India Inc is realising that it’s wiser to hold on to the goose that lays golden eggs, rather than to sell it, particularly if the price of gold is rising. In the first stage of the real estate boom a number of companies capitalised on their land assets by selling off them to developers. But now the companies are realising that there’s more money to be made out of retaining the real estate.
Many companies, including those in sectors such as apparel, jewellery and tobacco, are turning their physical assets into a long-term revenue generator by forming joint ventures with construction companies for development of the property, rather than bringing a one-time funds infusion into the balance sheet.
Take jewellery maker Rajesh Exports, for instance. The company, which has 32 properties spread across Bangalore and Kerala, took a board nod early this year for development of these properties. Rajesh Exports chairman Rajesh Mehta said in a statement: “We feel that even though the development may require time, it would be worth it as it would fetch very attractive valuations compared to selling of the land bank.”
He is not alone in taking a different view on real estate assets. Another one is cigarette maker GTC. The company, which has assets in prime locations in Mumbai, Hyderabad, Baroda etc, has already initiated moves to develop part of its assets. Its 2.75 acre land at Hyderabad, for instance, is being developed into a mall, which would include a four-screen multiplex.
In this property, GTC would own 50% of the built up area, while the entire investment for the development would be made by its partner. Says GTC chairman Sanjay Dalmia: “I don’t believe in selling land. We would rather add value by developing it through strategic joint ventures, thereby enhancing shareholder value.”
It’s the same scene in various other parts of the country. For instance, in Gurgaon, textile company House of Pearl Fashions (HOPF) recently entered into a 47.5: 52.5 joint venture for a commercial project on a 9-acre plot on the Delhi-Jaipur highway with Delhi-based real estate firm Ansal API. As per the deal, Ansal API would obtain the necessary government approvals and construct the property.
Similarly, Orient Craft, one of India’s largest textile exporters, entered into a collaboration with real estate firm Besteck for developing a 6 lakh sq ft IT space in Gurgaon. Transport Corporation of India (TCIL) and tobacco major DS group are also looking for long-term partnerships with realty firms.
“Going forward, this will be the most viable option for both, companies having surplus land assets as well as developers. While the developer does not have to block a one time capital, the land partner has a source of recurring earnings,” says CB Richard Ellis South Asia chairman & MD Anshuman Magazine.
Big real estate companies have a clear preference for outright ownership of land, but even they are waking up to partnerships as an alternative route to expand business. “Land is a scarce resource and is welcome in any form that it comes,” says Unitech managing director Sanjay Chandra.
It makes perfect sense too. According to market watchers, a property sale only brings in a one-time gain to the company, and it figures in overall earnings only for that particular year. Development of the property, on the other hand, they argue, tends to create a revenue source, which would reflect in all future earnings and provides reason for a re-rating of the company by investors.

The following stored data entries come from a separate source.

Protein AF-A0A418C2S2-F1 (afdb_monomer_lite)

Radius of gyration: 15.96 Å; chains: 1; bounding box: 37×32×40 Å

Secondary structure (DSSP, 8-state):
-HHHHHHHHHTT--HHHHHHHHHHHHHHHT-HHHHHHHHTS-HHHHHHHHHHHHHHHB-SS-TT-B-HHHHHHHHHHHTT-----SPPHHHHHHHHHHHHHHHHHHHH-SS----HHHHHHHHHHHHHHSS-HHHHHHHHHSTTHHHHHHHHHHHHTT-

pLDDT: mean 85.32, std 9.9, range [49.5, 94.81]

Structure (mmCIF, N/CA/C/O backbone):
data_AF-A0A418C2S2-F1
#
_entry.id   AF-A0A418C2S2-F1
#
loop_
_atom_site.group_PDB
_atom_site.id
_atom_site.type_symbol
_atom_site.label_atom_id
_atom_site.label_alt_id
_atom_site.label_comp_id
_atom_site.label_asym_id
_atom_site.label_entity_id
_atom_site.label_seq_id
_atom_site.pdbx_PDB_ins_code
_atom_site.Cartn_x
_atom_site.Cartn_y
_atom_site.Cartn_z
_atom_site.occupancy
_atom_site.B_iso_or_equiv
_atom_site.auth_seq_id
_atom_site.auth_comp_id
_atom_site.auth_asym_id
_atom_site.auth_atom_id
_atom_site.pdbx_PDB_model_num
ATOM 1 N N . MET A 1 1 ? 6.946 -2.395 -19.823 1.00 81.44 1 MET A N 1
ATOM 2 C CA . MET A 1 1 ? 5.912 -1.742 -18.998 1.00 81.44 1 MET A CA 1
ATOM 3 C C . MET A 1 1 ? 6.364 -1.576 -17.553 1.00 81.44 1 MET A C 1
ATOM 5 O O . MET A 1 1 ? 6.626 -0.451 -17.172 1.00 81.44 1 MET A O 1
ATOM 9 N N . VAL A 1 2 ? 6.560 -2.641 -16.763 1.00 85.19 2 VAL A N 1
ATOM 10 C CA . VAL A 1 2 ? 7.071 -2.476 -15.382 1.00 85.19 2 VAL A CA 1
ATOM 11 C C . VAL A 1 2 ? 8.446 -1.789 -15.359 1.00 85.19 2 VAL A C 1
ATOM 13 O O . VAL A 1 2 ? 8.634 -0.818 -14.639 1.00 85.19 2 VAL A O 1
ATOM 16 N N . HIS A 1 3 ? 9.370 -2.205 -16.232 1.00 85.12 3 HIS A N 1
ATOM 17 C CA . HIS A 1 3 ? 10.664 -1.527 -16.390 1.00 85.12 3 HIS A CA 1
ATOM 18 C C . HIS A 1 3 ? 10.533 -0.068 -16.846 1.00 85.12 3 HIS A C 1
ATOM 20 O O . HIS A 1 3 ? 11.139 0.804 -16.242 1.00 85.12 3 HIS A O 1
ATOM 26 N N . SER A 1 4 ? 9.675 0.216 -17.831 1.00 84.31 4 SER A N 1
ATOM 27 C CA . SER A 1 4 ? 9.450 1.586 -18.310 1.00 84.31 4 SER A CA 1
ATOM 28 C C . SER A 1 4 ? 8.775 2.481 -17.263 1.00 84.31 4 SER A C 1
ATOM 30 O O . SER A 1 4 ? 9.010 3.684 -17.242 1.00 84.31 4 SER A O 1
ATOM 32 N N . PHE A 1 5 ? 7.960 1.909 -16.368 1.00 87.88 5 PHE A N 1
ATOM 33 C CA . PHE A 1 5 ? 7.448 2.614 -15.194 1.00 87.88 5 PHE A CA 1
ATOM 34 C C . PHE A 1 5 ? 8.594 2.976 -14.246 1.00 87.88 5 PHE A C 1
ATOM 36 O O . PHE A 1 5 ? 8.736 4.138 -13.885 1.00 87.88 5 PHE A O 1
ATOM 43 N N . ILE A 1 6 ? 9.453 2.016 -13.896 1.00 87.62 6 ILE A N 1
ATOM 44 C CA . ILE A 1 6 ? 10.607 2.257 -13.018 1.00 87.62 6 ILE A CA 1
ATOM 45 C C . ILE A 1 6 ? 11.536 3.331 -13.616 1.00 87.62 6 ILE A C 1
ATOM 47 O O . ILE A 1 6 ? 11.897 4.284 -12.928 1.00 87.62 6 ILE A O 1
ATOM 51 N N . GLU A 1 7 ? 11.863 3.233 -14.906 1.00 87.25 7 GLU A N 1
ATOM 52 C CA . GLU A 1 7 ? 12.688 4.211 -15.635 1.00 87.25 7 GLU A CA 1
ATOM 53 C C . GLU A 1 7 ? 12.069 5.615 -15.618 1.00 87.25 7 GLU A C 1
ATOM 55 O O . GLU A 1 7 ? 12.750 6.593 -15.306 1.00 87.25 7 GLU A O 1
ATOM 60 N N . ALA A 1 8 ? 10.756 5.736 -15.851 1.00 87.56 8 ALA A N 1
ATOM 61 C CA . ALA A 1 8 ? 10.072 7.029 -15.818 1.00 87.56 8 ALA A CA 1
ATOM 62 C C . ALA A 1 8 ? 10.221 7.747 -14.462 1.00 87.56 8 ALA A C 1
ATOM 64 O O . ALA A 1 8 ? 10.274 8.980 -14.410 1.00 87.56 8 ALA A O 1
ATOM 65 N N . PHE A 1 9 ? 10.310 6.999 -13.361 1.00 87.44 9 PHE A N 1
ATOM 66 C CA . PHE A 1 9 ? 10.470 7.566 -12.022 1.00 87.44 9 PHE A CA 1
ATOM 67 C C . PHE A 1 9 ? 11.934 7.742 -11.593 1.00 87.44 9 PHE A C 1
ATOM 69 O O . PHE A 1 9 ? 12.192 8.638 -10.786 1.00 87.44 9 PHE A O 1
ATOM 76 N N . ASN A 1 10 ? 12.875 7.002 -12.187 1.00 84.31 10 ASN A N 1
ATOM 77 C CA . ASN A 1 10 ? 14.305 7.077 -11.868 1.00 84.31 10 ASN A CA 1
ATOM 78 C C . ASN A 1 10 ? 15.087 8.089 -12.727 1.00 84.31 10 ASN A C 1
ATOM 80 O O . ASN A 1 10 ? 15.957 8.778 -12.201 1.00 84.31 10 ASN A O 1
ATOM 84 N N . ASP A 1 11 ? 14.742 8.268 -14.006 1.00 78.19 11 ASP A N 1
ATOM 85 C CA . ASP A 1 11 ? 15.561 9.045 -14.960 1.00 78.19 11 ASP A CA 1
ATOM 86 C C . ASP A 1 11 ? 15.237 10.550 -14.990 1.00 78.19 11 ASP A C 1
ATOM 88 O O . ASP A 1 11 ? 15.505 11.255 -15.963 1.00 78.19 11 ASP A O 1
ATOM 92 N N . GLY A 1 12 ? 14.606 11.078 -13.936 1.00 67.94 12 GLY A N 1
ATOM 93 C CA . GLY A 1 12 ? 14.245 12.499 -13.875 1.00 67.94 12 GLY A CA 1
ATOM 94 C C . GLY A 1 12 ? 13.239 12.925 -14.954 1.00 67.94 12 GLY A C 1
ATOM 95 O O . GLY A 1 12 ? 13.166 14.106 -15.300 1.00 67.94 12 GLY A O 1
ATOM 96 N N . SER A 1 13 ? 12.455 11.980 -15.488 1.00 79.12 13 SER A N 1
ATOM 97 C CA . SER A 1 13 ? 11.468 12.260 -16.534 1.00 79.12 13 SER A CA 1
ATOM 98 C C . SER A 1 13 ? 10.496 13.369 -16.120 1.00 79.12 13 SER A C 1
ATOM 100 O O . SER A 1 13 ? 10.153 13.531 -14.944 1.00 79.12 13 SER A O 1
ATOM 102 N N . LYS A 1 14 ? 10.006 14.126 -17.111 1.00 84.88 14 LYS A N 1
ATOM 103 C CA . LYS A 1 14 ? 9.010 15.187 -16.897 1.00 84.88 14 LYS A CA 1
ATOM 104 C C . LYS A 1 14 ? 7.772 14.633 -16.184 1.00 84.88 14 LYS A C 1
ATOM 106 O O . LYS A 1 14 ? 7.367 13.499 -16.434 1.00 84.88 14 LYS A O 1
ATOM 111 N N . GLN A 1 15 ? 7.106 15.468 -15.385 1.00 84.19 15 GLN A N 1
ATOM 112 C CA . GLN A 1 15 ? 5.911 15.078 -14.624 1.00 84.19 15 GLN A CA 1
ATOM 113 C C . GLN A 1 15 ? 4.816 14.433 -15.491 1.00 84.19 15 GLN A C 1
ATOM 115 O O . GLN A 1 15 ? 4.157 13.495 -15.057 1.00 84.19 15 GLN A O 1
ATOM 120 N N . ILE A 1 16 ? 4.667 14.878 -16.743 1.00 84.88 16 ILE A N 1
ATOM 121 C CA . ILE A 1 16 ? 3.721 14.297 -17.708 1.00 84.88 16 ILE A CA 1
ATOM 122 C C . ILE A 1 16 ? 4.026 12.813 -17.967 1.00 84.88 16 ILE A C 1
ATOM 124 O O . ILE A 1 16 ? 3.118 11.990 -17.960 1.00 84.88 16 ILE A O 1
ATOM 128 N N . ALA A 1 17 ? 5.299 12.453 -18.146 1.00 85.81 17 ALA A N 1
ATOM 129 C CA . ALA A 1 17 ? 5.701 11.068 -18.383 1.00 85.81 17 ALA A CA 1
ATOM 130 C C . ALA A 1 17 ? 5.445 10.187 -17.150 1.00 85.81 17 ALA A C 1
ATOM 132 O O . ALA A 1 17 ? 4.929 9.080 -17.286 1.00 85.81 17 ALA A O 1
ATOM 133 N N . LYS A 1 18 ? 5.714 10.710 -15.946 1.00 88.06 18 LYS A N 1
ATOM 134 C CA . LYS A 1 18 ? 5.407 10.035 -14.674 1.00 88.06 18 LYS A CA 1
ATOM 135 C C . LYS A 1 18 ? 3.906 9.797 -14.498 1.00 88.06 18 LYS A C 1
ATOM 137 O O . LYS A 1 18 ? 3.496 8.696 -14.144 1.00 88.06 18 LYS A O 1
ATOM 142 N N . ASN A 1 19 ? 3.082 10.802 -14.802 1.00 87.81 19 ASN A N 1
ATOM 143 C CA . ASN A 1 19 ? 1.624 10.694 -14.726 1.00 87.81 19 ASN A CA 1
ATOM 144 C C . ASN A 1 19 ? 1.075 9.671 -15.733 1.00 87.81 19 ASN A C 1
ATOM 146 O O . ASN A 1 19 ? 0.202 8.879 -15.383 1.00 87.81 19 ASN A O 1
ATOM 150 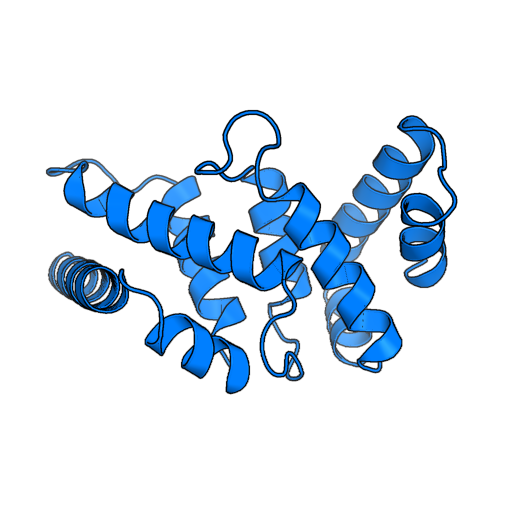N N . ASN A 1 20 ? 1.612 9.646 -16.956 1.00 89.69 20 ASN A N 1
ATOM 151 C CA . ASN A 1 20 ? 1.227 8.665 -17.972 1.00 89.69 20 ASN A CA 1
ATOM 152 C C . ASN A 1 20 ? 1.605 7.241 -17.547 1.00 89.69 20 ASN A C 1
ATOM 154 O O . ASN A 1 20 ? 0.768 6.346 -17.622 1.00 89.69 20 ASN A O 1
ATOM 158 N N . ALA A 1 21 ? 2.825 7.040 -17.041 1.00 90.75 21 ALA A N 1
ATOM 159 C CA . ALA A 1 21 ? 3.277 5.741 -16.546 1.00 90.75 21 ALA A CA 1
ATOM 160 C C . ALA A 1 21 ? 2.426 5.251 -15.361 1.00 90.75 21 ALA A C 1
ATOM 162 O O . ALA A 1 21 ? 2.052 4.081 -15.303 1.00 90.75 21 ALA A O 1
ATOM 163 N N . LEU A 1 22 ? 2.065 6.150 -14.439 1.00 91.31 22 LEU A N 1
ATOM 164 C CA . LEU A 1 22 ? 1.168 5.844 -13.325 1.00 91.31 22 LEU A CA 1
ATOM 165 C C . LEU A 1 22 ? -0.243 5.477 -13.803 1.00 91.31 22 LEU A C 1
ATOM 167 O O . LEU A 1 22 ? -0.824 4.513 -13.311 1.00 91.31 22 LEU A O 1
ATOM 171 N N . SER A 1 23 ? -0.792 6.222 -14.764 1.00 90.50 23 SER A N 1
ATOM 172 C CA . SER A 1 23 ? -2.101 5.927 -15.354 1.00 90.50 23 SER A CA 1
ATOM 173 C C . SER A 1 23 ? -2.109 4.576 -16.074 1.00 90.50 23 SER A C 1
ATOM 175 O O . SER A 1 23 ? -3.059 3.807 -15.915 1.00 90.50 23 SER A O 1
ATOM 177 N N . GLU A 1 24 ? -1.036 4.249 -16.797 1.00 92.50 24 GLU A N 1
ATOM 178 C CA . GLU A 1 24 ? -0.874 2.948 -17.446 1.00 92.50 24 GLU A CA 1
ATOM 179 C C . GLU A 1 24 ? -0.811 1.815 -16.416 1.00 92.50 24 GLU A C 1
ATOM 181 O O . GLU A 1 24 ? -1.523 0.821 -16.564 1.00 92.50 24 GLU A O 1
ATOM 186 N N . LEU A 1 25 ? -0.030 1.978 -15.340 1.00 91.38 25 LEU A N 1
ATOM 187 C CA . LEU A 1 25 ? 0.046 0.989 -14.263 1.00 91.38 25 LEU A CA 1
ATOM 188 C C . LEU A 1 25 ? -1.331 0.757 -13.620 1.00 91.38 25 LEU A C 1
ATOM 190 O O . LEU A 1 25 ? -1.764 -0.391 -13.525 1.00 91.38 25 LEU A O 1
ATOM 194 N N . LYS A 1 26 ? -2.058 1.831 -13.274 1.00 91.44 26 LYS A N 1
ATOM 195 C CA . LYS A 1 26 ? -3.430 1.751 -12.732 1.00 91.44 26 LYS A CA 1
ATOM 196 C C . LYS A 1 26 ? -4.373 0.994 -13.667 1.00 91.44 26 LYS A C 1
ATOM 198 O O . LYS A 1 26 ? -5.095 0.106 -13.228 1.00 91.44 26 LYS A O 1
ATOM 203 N N . SER A 1 27 ? -4.353 1.311 -14.962 1.00 91.94 27 SER A N 1
ATOM 204 C CA . SER A 1 27 ? -5.196 0.626 -15.950 1.00 91.94 27 SER A CA 1
ATOM 205 C C . SER A 1 27 ? -4.870 -0.866 -16.045 1.00 91.94 27 SER A C 1
ATOM 207 O O . SER A 1 27 ? -5.769 -1.693 -16.171 1.00 91.94 27 SER A O 1
ATOM 209 N N . ARG A 1 28 ? -3.591 -1.239 -15.954 1.00 89.75 28 ARG A N 1
ATOM 210 C CA . ARG A 1 28 ? -3.160 -2.638 -16.056 1.00 89.75 28 ARG A CA 1
ATOM 211 C C . ARG A 1 28 ? -3.507 -3.457 -14.820 1.00 89.75 28 ARG A C 1
ATOM 213 O O . ARG A 1 28 ? -3.865 -4.621 -14.986 1.00 89.75 28 ARG A O 1
ATOM 220 N N . CYS A 1 29 ? -3.481 -2.863 -13.628 1.00 89.69 29 CYS A N 1
ATOM 221 C CA . CYS A 1 29 ? -3.920 -3.520 -12.392 1.00 89.69 29 CYS A CA 1
ATOM 222 C C . CYS A 1 29 ? -5.400 -3.949 -12.412 1.00 89.69 29 CYS A C 1
ATOM 224 O O . CYS A 1 29 ? -5.772 -4.869 -11.695 1.00 89.69 29 CYS A O 1
ATOM 226 N N . GLN A 1 30 ? -6.225 -3.404 -13.314 1.00 88.56 30 GLN A N 1
ATOM 227 C CA . GLN A 1 30 ? -7.600 -3.884 -13.530 1.00 88.56 30 GLN A CA 1
ATOM 228 C C . GLN A 1 30 ? -7.661 -5.285 -14.171 1.00 88.56 30 GLN A C 1
ATOM 230 O O . GLN A 1 30 ? -8.706 -5.934 -14.160 1.00 88.56 30 GLN A O 1
ATOM 235 N N . SER A 1 31 ? -6.558 -5.772 -14.750 1.00 91.19 31 SER A N 1
ATOM 236 C CA . SER A 1 31 ? -6.466 -7.116 -15.319 1.00 91.19 31 SER A CA 1
ATOM 237 C C . SER A 1 31 ? -5.925 -8.111 -14.295 1.00 91.19 31 SER A C 1
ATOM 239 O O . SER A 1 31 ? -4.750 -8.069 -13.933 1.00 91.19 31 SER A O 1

There are also examples to show how those who sold out completely have lost out in returns. Industry experts say that on an average, returns from converting land as equity in real estate development would yield more than double the amount that accrues from the outright sale of land.
The most recent case was DLF’s acquisition of 38-acres from DCM Shriram Consolidated for a whopping Rs 1,675 crore. For DLF, this property is part of a larger 65 acres block. The real estate major estimates the project to yield Rs 12,000 crore in 2-3 years. Sources say that the entire project would be developed by DLF at an estimated investment of just about Rs 6,000-7,000 crore.
In Mumbai, the various textile mills that were sold-off to companies such as DLF and Indiabulls a few years ago, have already started yielding returns.